Ma jeunesse et ma nouvelle tête me font récolter un bon nombre de billets, jetés à terre sous mes escarpins ou glissés dans mes mains avec un peu plus d'élégance. Je fais mine d'être captivé par les deux connards et leur murmure que je peux leur offrir une danse privée pour quelques billets. Ils tombent dans le panneau et se dirigent vers une alcôve. Les voilà isolés et à ma merci. Je récupère discrètement mon katana et quelques pilules euphorisantes grâce à une des filles à qui je glisse une partie du fric récolté et je planque mon arme dans mon dos.

Je rentre dans l'alcôve et tire le rideau. J'effectue une jolie danse entièrement de face. Les deux sorciers salivent. Je sais qu'ils ont en tête de s'offrir du bon temps avec moi. La serveuse a fait fondre mes petites pilules dans leurs verres. Je n'ai qu'à attendre un peu en dansant. La patience n'est pas mon fort cependant, je dois attendre pour qu'ils n'utilisent pas leurs pouvoirs.

Mushu regarde toujours le sol et cela m'arrange. Il ne m'a pas encore regardé une seule seconde, perdu dans ses pensées. La drogue fait enfin son effet et les deux lourdauds perdent conscience. Sans attendre, je leur tranche la gorge. Leurs râles fait enfin relever la tête de mon ami.

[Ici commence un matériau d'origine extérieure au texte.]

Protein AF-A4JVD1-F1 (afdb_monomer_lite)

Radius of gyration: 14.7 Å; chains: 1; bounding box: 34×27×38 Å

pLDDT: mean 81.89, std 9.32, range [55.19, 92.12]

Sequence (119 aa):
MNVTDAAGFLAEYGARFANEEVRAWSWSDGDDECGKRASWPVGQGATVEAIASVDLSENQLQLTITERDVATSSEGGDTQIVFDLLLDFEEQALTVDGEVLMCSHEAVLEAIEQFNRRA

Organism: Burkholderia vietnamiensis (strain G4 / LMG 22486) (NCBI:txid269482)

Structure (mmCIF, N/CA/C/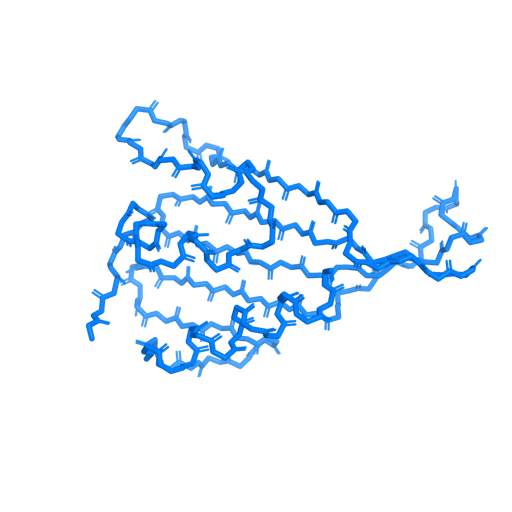O backbone):
data_AF-A4JVD1-F1
#
_entry.id   AF-A4JVD1-F1
#
loop_
_atom_site.group_PDB
_atom_site.id
_atom_site.type_symbol
_atom_site.label_atom_id
_atom_site.label_alt_id
_atom_site.label_comp_id
_atom_site.label_asym_id
_atom_site.label_entity_id
_atom_site.label_seq_id
_atom_site.pdbx_PDB_ins_code
_atom_site.Cartn_x
_atom_site.Cartn_y
_atom_site.Cartn_z
_atom_site.occupancy
_atom_site.B_iso_or_equiv
_atom_site.auth_seq_id
_atom_site.auth_comp_id
_atom_site.auth_asym_id
_atom_site.auth_atom_id
_atom_site.pdbx_PDB_model_num
ATOM 1 N N . MET A 1 1 ? -13.501 -7.189 11.077 1.00 55.19 1 MET A N 1
ATOM 2 C CA . MET A 1 1 ? -12.946 -6.169 11.984 1.00 55.19 1 MET A CA 1
ATOM 3 C C . MET A 1 1 ? -12.698 -4.966 11.102 1.00 55.19 1 MET A C 1
ATOM 5 O O . MET A 1 1 ? -12.111 -5.168 10.048 1.00 55.19 1 MET A O 1
ATOM 9 N N . ASN A 1 2 ? -13.263 -3.806 11.433 1.00 63.62 2 ASN A N 1
ATOM 10 C CA . ASN A 1 2 ? -13.099 -2.602 10.620 1.00 63.62 2 ASN A CA 1
ATOM 11 C C . ASN A 1 2 ? -12.011 -1.767 11.276 1.00 63.62 2 ASN A C 1
ATOM 13 O O . ASN A 1 2 ? -12.095 -1.493 12.473 1.00 63.62 2 ASN A O 1
ATOM 17 N N . VAL A 1 3 ? -10.995 -1.414 10.503 1.00 69.38 3 VAL A N 1
ATOM 18 C CA . VAL A 1 3 ? -9.976 -0.464 10.923 1.00 69.38 3 VAL A CA 1
ATOM 19 C C . VAL A 1 3 ? -10.483 0.930 10.584 1.00 69.38 3 VAL A C 1
ATOM 21 O O . VAL A 1 3 ? -10.860 1.178 9.443 1.00 69.38 3 VAL A O 1
ATOM 24 N N . THR A 1 4 ? -10.530 1.809 11.579 1.00 76.75 4 THR A N 1
ATOM 25 C CA . THR A 1 4 ? -11.134 3.148 11.474 1.00 76.75 4 THR A CA 1
ATOM 26 C C . THR A 1 4 ? -10.116 4.278 11.563 1.00 76.75 4 THR A C 1
ATOM 28 O O . THR A 1 4 ? -10.506 5.436 11.575 1.00 76.75 4 THR A O 1
ATOM 31 N N . ASP A 1 5 ? -8.830 3.953 11.683 1.00 83.19 5 ASP A N 1
ATOM 32 C CA . ASP A 1 5 ? -7.758 4.927 11.855 1.00 83.19 5 ASP A CA 1
ATOM 33 C C . ASP A 1 5 ? -6.391 4.342 11.455 1.00 83.19 5 ASP A C 1
ATOM 35 O O . ASP A 1 5 ? -6.189 3.121 11.416 1.00 83.19 5 ASP A O 1
ATOM 39 N N . ALA A 1 6 ? -5.437 5.237 11.187 1.00 81.69 6 ALA A N 1
ATOM 40 C CA . ALA A 1 6 ? -4.076 4.912 10.768 1.00 81.69 6 ALA A CA 1
ATOM 41 C C . ALA A 1 6 ? -3.303 4.048 11.778 1.00 81.69 6 ALA A C 1
ATOM 43 O O . ALA A 1 6 ? -2.569 3.132 11.392 1.00 81.69 6 ALA A O 1
ATOM 44 N N . ALA A 1 7 ? -3.455 4.323 13.077 1.00 82.38 7 ALA A N 1
ATOM 45 C CA . ALA A 1 7 ? -2.738 3.601 14.122 1.00 82.38 7 ALA A CA 1
ATOM 46 C C . ALA A 1 7 ? -3.245 2.156 14.239 1.00 82.38 7 ALA A C 1
ATOM 48 O O . ALA A 1 7 ? -2.442 1.221 14.295 1.00 82.38 7 ALA A O 1
ATOM 49 N N . GLY A 1 8 ? -4.564 1.962 14.198 1.00 84.31 8 GLY A N 1
ATOM 50 C CA . GLY A 1 8 ? -5.206 0.655 14.126 1.00 84.31 8 GLY A CA 1
ATOM 51 C C . GLY A 1 8 ? -4.779 -0.121 12.883 1.00 84.31 8 GLY A C 1
ATOM 52 O O . GLY A 1 8 ? -4.461 -1.307 12.978 1.00 84.31 8 GLY A O 1
ATOM 53 N N . PHE A 1 9 ? -4.677 0.554 11.734 1.00 84.81 9 PHE A N 1
ATOM 54 C CA . PHE A 1 9 ? -4.239 -0.077 10.491 1.00 84.81 9 PHE A CA 1
ATOM 55 C C . PHE A 1 9 ? -2.816 -0.613 10.579 1.00 84.81 9 PHE A C 1
ATOM 57 O O . PHE A 1 9 ? -2.567 -1.775 10.259 1.00 84.81 9 PHE A O 1
ATOM 64 N N . LEU A 1 10 ? -1.877 0.214 11.031 1.00 83.44 10 LEU A N 1
ATOM 65 C CA . LEU A 1 10 ? -0.478 -0.182 11.158 1.00 83.44 10 LEU A CA 1
ATOM 66 C C . LEU A 1 10 ? -0.284 -1.239 12.248 1.00 83.44 10 LEU A C 1
ATOM 68 O O . LEU A 1 10 ? 0.507 -2.162 12.066 1.00 83.44 10 LEU A O 1
ATOM 72 N N . ALA A 1 11 ? -1.043 -1.179 13.342 1.00 84.75 11 ALA A N 1
ATOM 73 C CA . ALA A 1 11 ? -1.018 -2.228 14.358 1.00 84.75 11 ALA A CA 1
ATOM 74 C C . ALA A 1 11 ? -1.507 -3.582 13.807 1.00 84.75 11 ALA A C 1
ATOM 76 O O . ALA A 1 11 ? -0.956 -4.627 14.158 1.00 84.75 11 ALA A O 1
ATOM 77 N N . GLU A 1 12 ? -2.519 -3.577 12.936 1.00 86.38 12 GLU A N 1
ATOM 78 C CA . GLU A 1 12 ? -3.121 -4.799 12.394 1.00 86.38 12 GLU A CA 1
ATOM 79 C C . GLU A 1 12 ? -2.359 -5.362 11.182 1.00 86.38 12 GLU A C 1
ATOM 81 O O . GLU A 1 12 ? -2.147 -6.577 11.074 1.00 86.38 12 GLU A O 1
ATOM 86 N N . TYR A 1 13 ? -1.925 -4.492 10.269 1.00 85.25 13 TYR A N 1
ATOM 87 C CA . TYR A 1 13 ? -1.351 -4.867 8.976 1.00 85.25 13 TYR A CA 1
ATOM 88 C C . TYR A 1 13 ? 0.094 -4.421 8.770 1.00 85.25 13 TYR A C 1
ATOM 90 O O . TYR A 1 13 ? 0.714 -4.885 7.817 1.00 85.25 13 TYR A O 1
ATOM 98 N N . GLY A 1 14 ? 0.666 -3.615 9.668 1.00 83.06 14 GLY A N 1
ATOM 99 C CA . GLY A 1 14 ? 2.040 -3.109 9.588 1.00 83.06 14 GLY A CA 1
ATOM 100 C C . GLY A 1 14 ? 3.052 -4.202 9.255 1.00 83.06 14 GLY A C 1
ATOM 101 O O . GLY A 1 14 ? 3.809 -4.086 8.297 1.00 83.06 14 GLY A O 1
ATOM 102 N N . ALA A 1 15 ? 2.982 -5.335 9.961 1.00 85.31 15 ALA A N 1
ATOM 103 C CA . ALA A 1 15 ? 3.870 -6.484 9.763 1.00 85.31 15 ALA A CA 1
ATOM 104 C C . ALA A 1 15 ? 3.834 -7.093 8.348 1.00 85.31 15 ALA A C 1
ATOM 106 O O . ALA A 1 15 ? 4.738 -7.847 7.987 1.00 85.31 15 ALA A O 1
ATOM 107 N N . ARG A 1 16 ? 2.801 -6.795 7.555 1.00 85.75 16 ARG A N 1
ATOM 108 C CA . ARG A 1 16 ? 2.675 -7.284 6.186 1.00 85.75 16 ARG A CA 1
ATOM 109 C C . ARG A 1 16 ? 3.431 -6.418 5.192 1.00 85.75 16 ARG A C 1
ATOM 111 O O . ARG A 1 16 ? 3.825 -6.970 4.187 1.00 85.75 16 ARG A O 1
ATOM 118 N N . PHE A 1 17 ? 3.695 -5.135 5.431 1.00 85.06 17 PHE A N 1
ATOM 119 C CA . PHE A 1 17 ? 4.446 -4.302 4.475 1.00 85.06 17 PHE A CA 1
ATOM 120 C C . PHE A 1 17 ? 5.867 -4.812 4.277 1.00 85.06 17 PHE A C 1
ATOM 122 O O . PHE A 1 17 ? 6.465 -5.267 5.237 1.00 85.06 17 PHE A O 1
ATOM 129 N N . ALA A 1 18 ? 6.455 -4.719 3.086 1.00 85.12 18 ALA A N 1
ATOM 130 C CA . ALA A 1 18 ? 7.848 -5.125 2.871 1.00 85.12 18 ALA A CA 1
ATOM 131 C C . ALA A 1 18 ? 8.873 -4.215 3.587 1.00 85.12 18 ALA A C 1
ATOM 133 O O . ALA A 1 18 ? 9.917 -4.691 4.031 1.00 85.12 18 ALA A O 1
ATOM 134 N N . ASN A 1 19 ? 8.566 -2.924 3.735 1.00 86.69 19 ASN A N 1
ATOM 135 C CA . ASN A 1 19 ? 9.495 -1.907 4.226 1.00 86.69 19 ASN A CA 1
ATOM 136 C C . ASN A 1 19 ? 9.470 -1.749 5.755 1.00 86.69 19 ASN A C 1
ATOM 138 O O . ASN A 1 19 ? 8.413 -1.591 6.365 1.00 86.69 19 ASN A O 1
ATOM 142 N N . GLU A 1 20 ? 10.657 -1.771 6.366 1.00 86.31 20 GLU A N 1
ATOM 143 C CA . GLU A 1 20 ? 10.838 -1.687 7.822 1.00 86.31 20 GLU A CA 1
ATOM 144 C C . GLU A 1 20 ? 10.498 -0.318 8.418 1.00 86.31 20 GLU A C 1
ATOM 146 O O . GLU A 1 20 ? 10.041 -0.257 9.556 1.00 86.31 20 GLU A O 1
ATOM 151 N N . GLU A 1 21 ? 10.665 0.763 7.660 1.00 86.69 21 GLU A N 1
ATOM 152 C CA . GLU A 1 21 ? 10.275 2.109 8.081 1.00 86.69 21 GLU A CA 1
ATOM 153 C C . GLU A 1 21 ? 8.754 2.210 8.213 1.00 86.69 21 GLU A C 1
ATOM 155 O O . GLU A 1 21 ? 8.260 2.594 9.271 1.00 86.69 21 GLU A O 1
ATOM 160 N N . VAL A 1 22 ? 8.010 1.762 7.195 1.00 85.44 22 VAL A N 1
ATOM 161 C CA . VAL A 1 22 ? 6.536 1.746 7.218 1.00 85.44 22 VAL A CA 1
ATOM 162 C C . VAL A 1 22 ? 6.004 0.830 8.317 1.00 85.44 22 VAL A C 1
ATOM 164 O O . VAL A 1 22 ? 5.062 1.189 9.017 1.00 85.44 22 VAL A O 1
ATOM 167 N N . ARG A 1 23 ? 6.643 -0.327 8.541 1.00 84.62 23 ARG A N 1
ATOM 168 C CA . ARG A 1 23 ? 6.321 -1.221 9.671 1.00 84.62 23 ARG A CA 1
ATOM 169 C C . ARG A 1 23 ? 6.472 -0.545 11.032 1.00 84.62 23 ARG A C 1
ATOM 171 O O . ARG A 1 23 ? 5.782 -0.924 11.973 1.00 84.62 23 ARG A O 1
ATOM 178 N N . ALA A 1 24 ? 7.419 0.382 11.147 1.00 84.00 24 ALA A N 1
ATOM 179 C CA . ALA A 1 24 ? 7.726 1.089 12.383 1.00 84.00 24 ALA A CA 1
ATOM 180 C C . ALA A 1 24 ? 6.911 2.377 12.549 1.00 84.00 24 ALA A C 1
ATOM 182 O O . ALA A 1 24 ? 7.047 3.050 13.574 1.00 84.00 24 ALA A O 1
ATOM 183 N N . TRP A 1 25 ? 6.078 2.740 11.570 1.00 85.69 25 TRP A N 1
ATOM 184 C CA . TRP A 1 25 ? 5.220 3.900 11.707 1.00 85.69 25 TRP A CA 1
ATOM 185 C C . TRP A 1 25 ? 4.231 3.701 12.853 1.00 85.69 25 TRP A C 1
ATOM 187 O O . TRP A 1 25 ? 3.579 2.671 13.008 1.00 85.69 25 TRP A O 1
ATOM 197 N N . SER A 1 26 ? 4.112 4.746 13.654 1.00 75.75 26 SER A N 1
ATOM 198 C CA . SER A 1 26 ? 3.017 4.956 14.584 1.00 75.75 26 SER A CA 1
A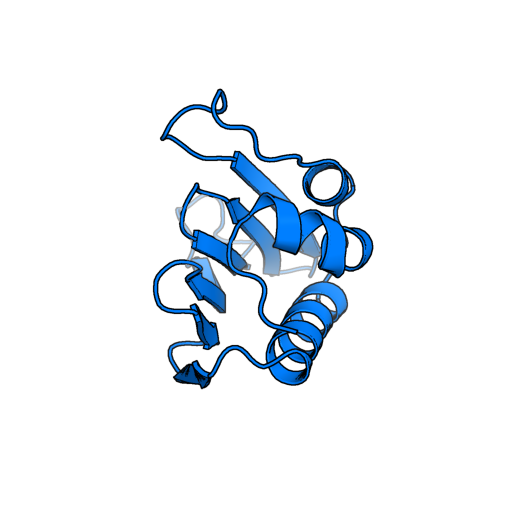TOM 199 C C . SER A 1 26 ? 2.417 6.306 14.243 1.00 75.75 26 SER A C 1
ATOM 201 O O . SER A 1 26 ? 3.171 7.272 14.114 1.00 75.75 26 SER A O 1
ATOM 203 N N . TRP A 1 27 ? 1.104 6.383 14.073 1.00 69.94 27 TRP A N 1
ATOM 204 C CA . TRP A 1 27 ? 0.423 7.668 13.965 1.00 69.94 27 TRP A CA 1
ATOM 205 C C . TRP A 1 27 ? -0.012 8.116 15.359 1.00 69.94 27 TRP A C 1
ATOM 207 O O . TRP A 1 27 ? -0.556 7.318 16.124 1.00 69.94 27 TRP A O 1
ATOM 217 N N . SER A 1 28 ? 0.268 9.364 15.704 1.00 69.12 28 SER A N 1
ATOM 218 C CA . SER A 1 28 ? -0.139 9.990 16.958 1.00 69.12 28 SER A CA 1
ATOM 219 C C . SER A 1 28 ? -0.756 11.357 16.676 1.00 69.12 28 SER A C 1
ATOM 221 O O . SER A 1 28 ? -0.381 11.994 15.698 1.00 69.12 28 SER A O 1
ATOM 223 N N . ASP A 1 29 ? -1.643 11.846 17.551 1.00 63.22 29 ASP A N 1
ATOM 224 C CA . ASP A 1 29 ? -2.272 13.184 17.459 1.00 63.22 29 ASP A CA 1
ATOM 225 C C . ASP A 1 29 ? -1.277 14.369 17.358 1.00 63.22 29 ASP A C 1
ATOM 227 O O . ASP A 1 29 ? -1.689 15.518 17.235 1.00 63.22 29 ASP A O 1
ATOM 231 N N . GLY A 1 30 ? 0.034 14.121 17.474 1.00 61.19 30 GLY A N 1
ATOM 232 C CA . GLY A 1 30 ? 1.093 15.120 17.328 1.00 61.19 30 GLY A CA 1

Mushu les regarde stupéfait et incrédule. Je récupère la clé au cou du premier abruti et ouvre les entraves de Mushu sans tarder. Puis, essuyant mon sabre sur la nappe et le rangeant dans son fourreau dans mon dos, je jette le portefeuille rempli de billets à mon ami et je pars en courant avant qu'il ne me reconnaisse.

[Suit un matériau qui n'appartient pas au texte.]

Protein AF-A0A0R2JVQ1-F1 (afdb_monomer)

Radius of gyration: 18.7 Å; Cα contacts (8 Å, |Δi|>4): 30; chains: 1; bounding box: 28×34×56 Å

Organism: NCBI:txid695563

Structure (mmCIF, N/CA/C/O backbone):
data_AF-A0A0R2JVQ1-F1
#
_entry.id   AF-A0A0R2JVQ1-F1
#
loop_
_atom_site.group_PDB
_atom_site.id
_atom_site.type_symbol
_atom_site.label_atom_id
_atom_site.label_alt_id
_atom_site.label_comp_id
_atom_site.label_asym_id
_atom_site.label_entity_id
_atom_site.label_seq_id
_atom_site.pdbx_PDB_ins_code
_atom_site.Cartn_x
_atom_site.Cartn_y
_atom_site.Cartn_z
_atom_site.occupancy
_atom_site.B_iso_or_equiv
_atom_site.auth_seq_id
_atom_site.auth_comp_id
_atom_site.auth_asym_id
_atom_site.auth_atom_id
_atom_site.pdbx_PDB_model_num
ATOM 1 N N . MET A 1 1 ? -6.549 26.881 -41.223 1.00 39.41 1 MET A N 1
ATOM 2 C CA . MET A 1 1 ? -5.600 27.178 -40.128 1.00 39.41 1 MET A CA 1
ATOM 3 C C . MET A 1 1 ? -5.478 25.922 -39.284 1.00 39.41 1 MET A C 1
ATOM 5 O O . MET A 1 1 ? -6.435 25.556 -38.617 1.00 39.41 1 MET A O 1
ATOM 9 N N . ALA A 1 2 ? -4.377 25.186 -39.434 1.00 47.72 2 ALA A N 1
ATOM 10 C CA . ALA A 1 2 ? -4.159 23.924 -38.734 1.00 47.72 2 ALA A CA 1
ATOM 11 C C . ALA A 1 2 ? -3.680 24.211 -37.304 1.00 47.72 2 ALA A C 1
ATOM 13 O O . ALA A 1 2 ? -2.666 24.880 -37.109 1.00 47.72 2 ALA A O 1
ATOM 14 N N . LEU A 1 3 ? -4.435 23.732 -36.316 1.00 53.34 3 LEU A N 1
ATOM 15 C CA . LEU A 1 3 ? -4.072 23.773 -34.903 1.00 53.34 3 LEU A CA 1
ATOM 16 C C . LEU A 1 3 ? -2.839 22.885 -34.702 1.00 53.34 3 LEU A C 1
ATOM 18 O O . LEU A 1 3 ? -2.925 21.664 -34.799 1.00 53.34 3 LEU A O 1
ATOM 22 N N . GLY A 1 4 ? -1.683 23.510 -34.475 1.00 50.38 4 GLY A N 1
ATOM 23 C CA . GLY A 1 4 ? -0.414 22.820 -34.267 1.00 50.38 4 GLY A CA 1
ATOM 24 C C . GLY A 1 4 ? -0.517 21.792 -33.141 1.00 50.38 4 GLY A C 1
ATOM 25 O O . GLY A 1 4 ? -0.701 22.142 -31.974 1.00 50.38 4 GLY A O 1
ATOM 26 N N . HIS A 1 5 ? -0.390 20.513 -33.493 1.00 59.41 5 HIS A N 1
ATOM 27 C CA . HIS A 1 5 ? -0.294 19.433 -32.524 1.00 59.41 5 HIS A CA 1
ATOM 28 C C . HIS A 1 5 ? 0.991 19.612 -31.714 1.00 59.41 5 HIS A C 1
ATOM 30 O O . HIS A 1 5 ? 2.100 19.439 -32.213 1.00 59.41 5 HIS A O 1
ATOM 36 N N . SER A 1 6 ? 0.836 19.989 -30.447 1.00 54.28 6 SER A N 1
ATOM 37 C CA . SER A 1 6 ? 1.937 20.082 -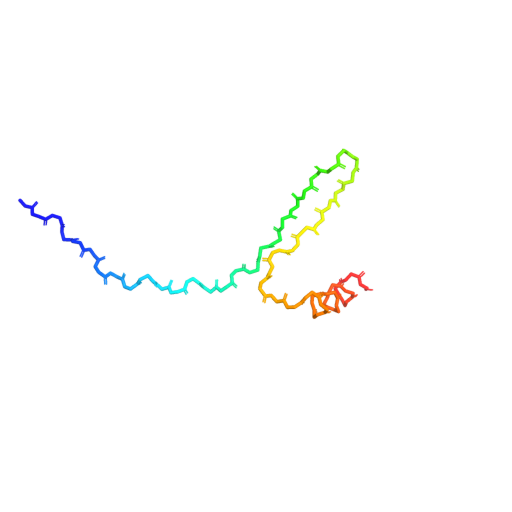29.497 1.00 54.28 6 SER A CA 1
ATOM 38 C C . SER A 1 6 ? 2.512 18.682 -29.252 1.00 54.28 6 SER A C 1
ATOM 40 O O . SER A 1 6 ? 1.963 17.909 -28.470 1.00 54.28 6 SER A O 1
ATOM 42 N N . THR A 1 7 ? 3.630 18.350 -29.902 1.00 61.53 7 THR A N 1
ATOM 43 C CA . THR A 1 7 ? 4.418 17.120 -29.694 1.00 61.53 7 THR A CA 1
ATOM 44 C C . THR A 1 7 ? 5.224 17.184 -28.394 1.00 61.53 7 THR A C 1
ATOM 46 O O . THR A 1 7 ? 6.415 16.873 -28.357 1.00 61.53 7 THR A O 1
ATOM 49 N N . LYS A 1 8 ? 4.603 17.632 -27.298 1.00 63.75 8 LYS A N 1
ATOM 50 C CA . LYS A 1 8 ? 5.242 17.569 -25.983 1.00 63.75 8 LYS A C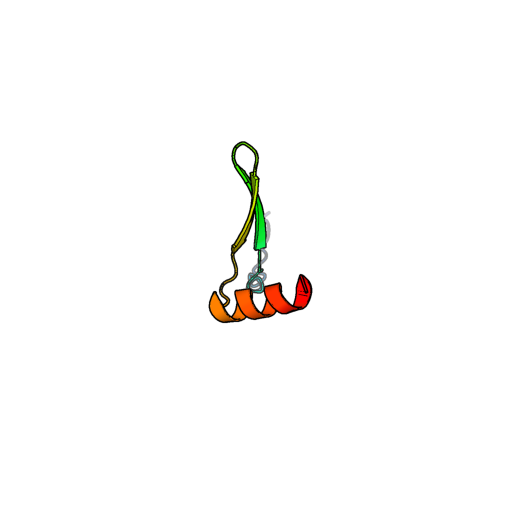A 1
ATOM 51 C C . LYS A 1 8 ? 5.433 16.088 -25.643 1.00 63.75 8 LYS A C 1
ATOM 53 O O . LYS A 1 8 ? 4.441 15.354 -25.663 1.00 63.75 8 LYS A O 1
ATOM 58 N N . PRO A 1 9 ? 6.656 15.633 -25.312 1.00 59.66 9 PRO A N 1
ATOM 59 C CA . PRO A 1 9 ? 6.853 14.291 -24.789 1.00 59.66 9 PRO A CA 1
ATOM 60 C C . PRO A 1 9 ? 5.911 14.143 -23.599 1.00 59.66 9 PRO A C 1
ATOM 62 O O . PRO A 1 9 ? 5.935 14.985 -22.695 1.00 59.66 9 PRO A O 1
ATOM 65 N N . LYS A 1 10 ? 5.041 13.125 -23.610 1.00 63.16 10 LYS A N 1
ATOM 66 C CA . LYS A 1 10 ? 4.291 12.736 -22.414 1.00 63.16 10 LYS A CA 1
ATOM 67 C C . LYS A 1 10 ? 5.353 12.406 -21.373 1.00 63.16 10 LYS A C 1
ATOM 69 O O . LYS A 1 10 ? 5.904 11.312 -21.406 1.00 63.16 10 LYS A O 1
ATOM 74 N N . LYS A 1 11 ? 5.710 13.379 -20.523 1.00 61.09 11 LYS A N 1
ATOM 75 C CA . LYS A 1 11 ? 6.632 13.170 -19.407 1.00 61.09 11 LYS A CA 1
ATOM 76 C C . LYS A 1 11 ? 6.111 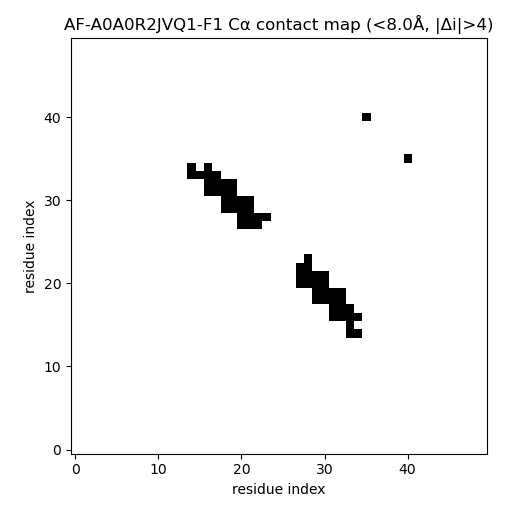11.933 -18.698 1.00 61.09 11 LYS A C 1
ATOM 78 O O . LYS A 1 11 ? 4.955 11.948 -18.269 1.00 61.09 11 LYS A O 1
ATOM 83 N N . ALA A 1 12 ? 6.908 10.863 -18.693 1.00 61.81 12 ALA A N 1
ATOM 84 C CA . ALA A 1 12 ? 6.564 9.626 -18.017 1.00 61.81 12 ALA A CA 1
ATOM 85 C C . ALA A 1 12 ? 6.163 10.031 -16.604 1.00 61.81 12 ALA A C 1
ATOM 87 O O . ALA A 1 12 ? 6.962 10.602 -15.859 1.00 61.81 12 ALA A O 1
ATOM 88 N N . ARG A 1 13 ? 4.868 9.905 -16.309 1.00 62.44 13 ARG A N 1
ATOM 89 C CA . ARG A 1 13 ? 4.340 10.311 -15.016 1.00 62.44 13 ARG A CA 1
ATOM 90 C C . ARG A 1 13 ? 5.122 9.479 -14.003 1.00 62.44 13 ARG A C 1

Je me planque dans la ruelle et m'assure que Mushu ressort vite. Je le vois s'enfuir et appeler Gontran pour être téléporté. Au moment où mon second ami s'apprête à le ramener au bercail, Mushu se retourne et regarde dans la direction de ma ruelle, cherchant sa sauveuse du regard. Je me cache derrière ma poubelle, espérant qu'il se ne décide pas à venir vers moi. Il part, à la demande de Gontran qui ne veut pas s'attarder. Il est enfin en sécurité et je rentre prendre une longue douche chaude avec trois tonnes de gel douche et un passage au gant de crin pour enlever cette sensation de saleté et de puanteur.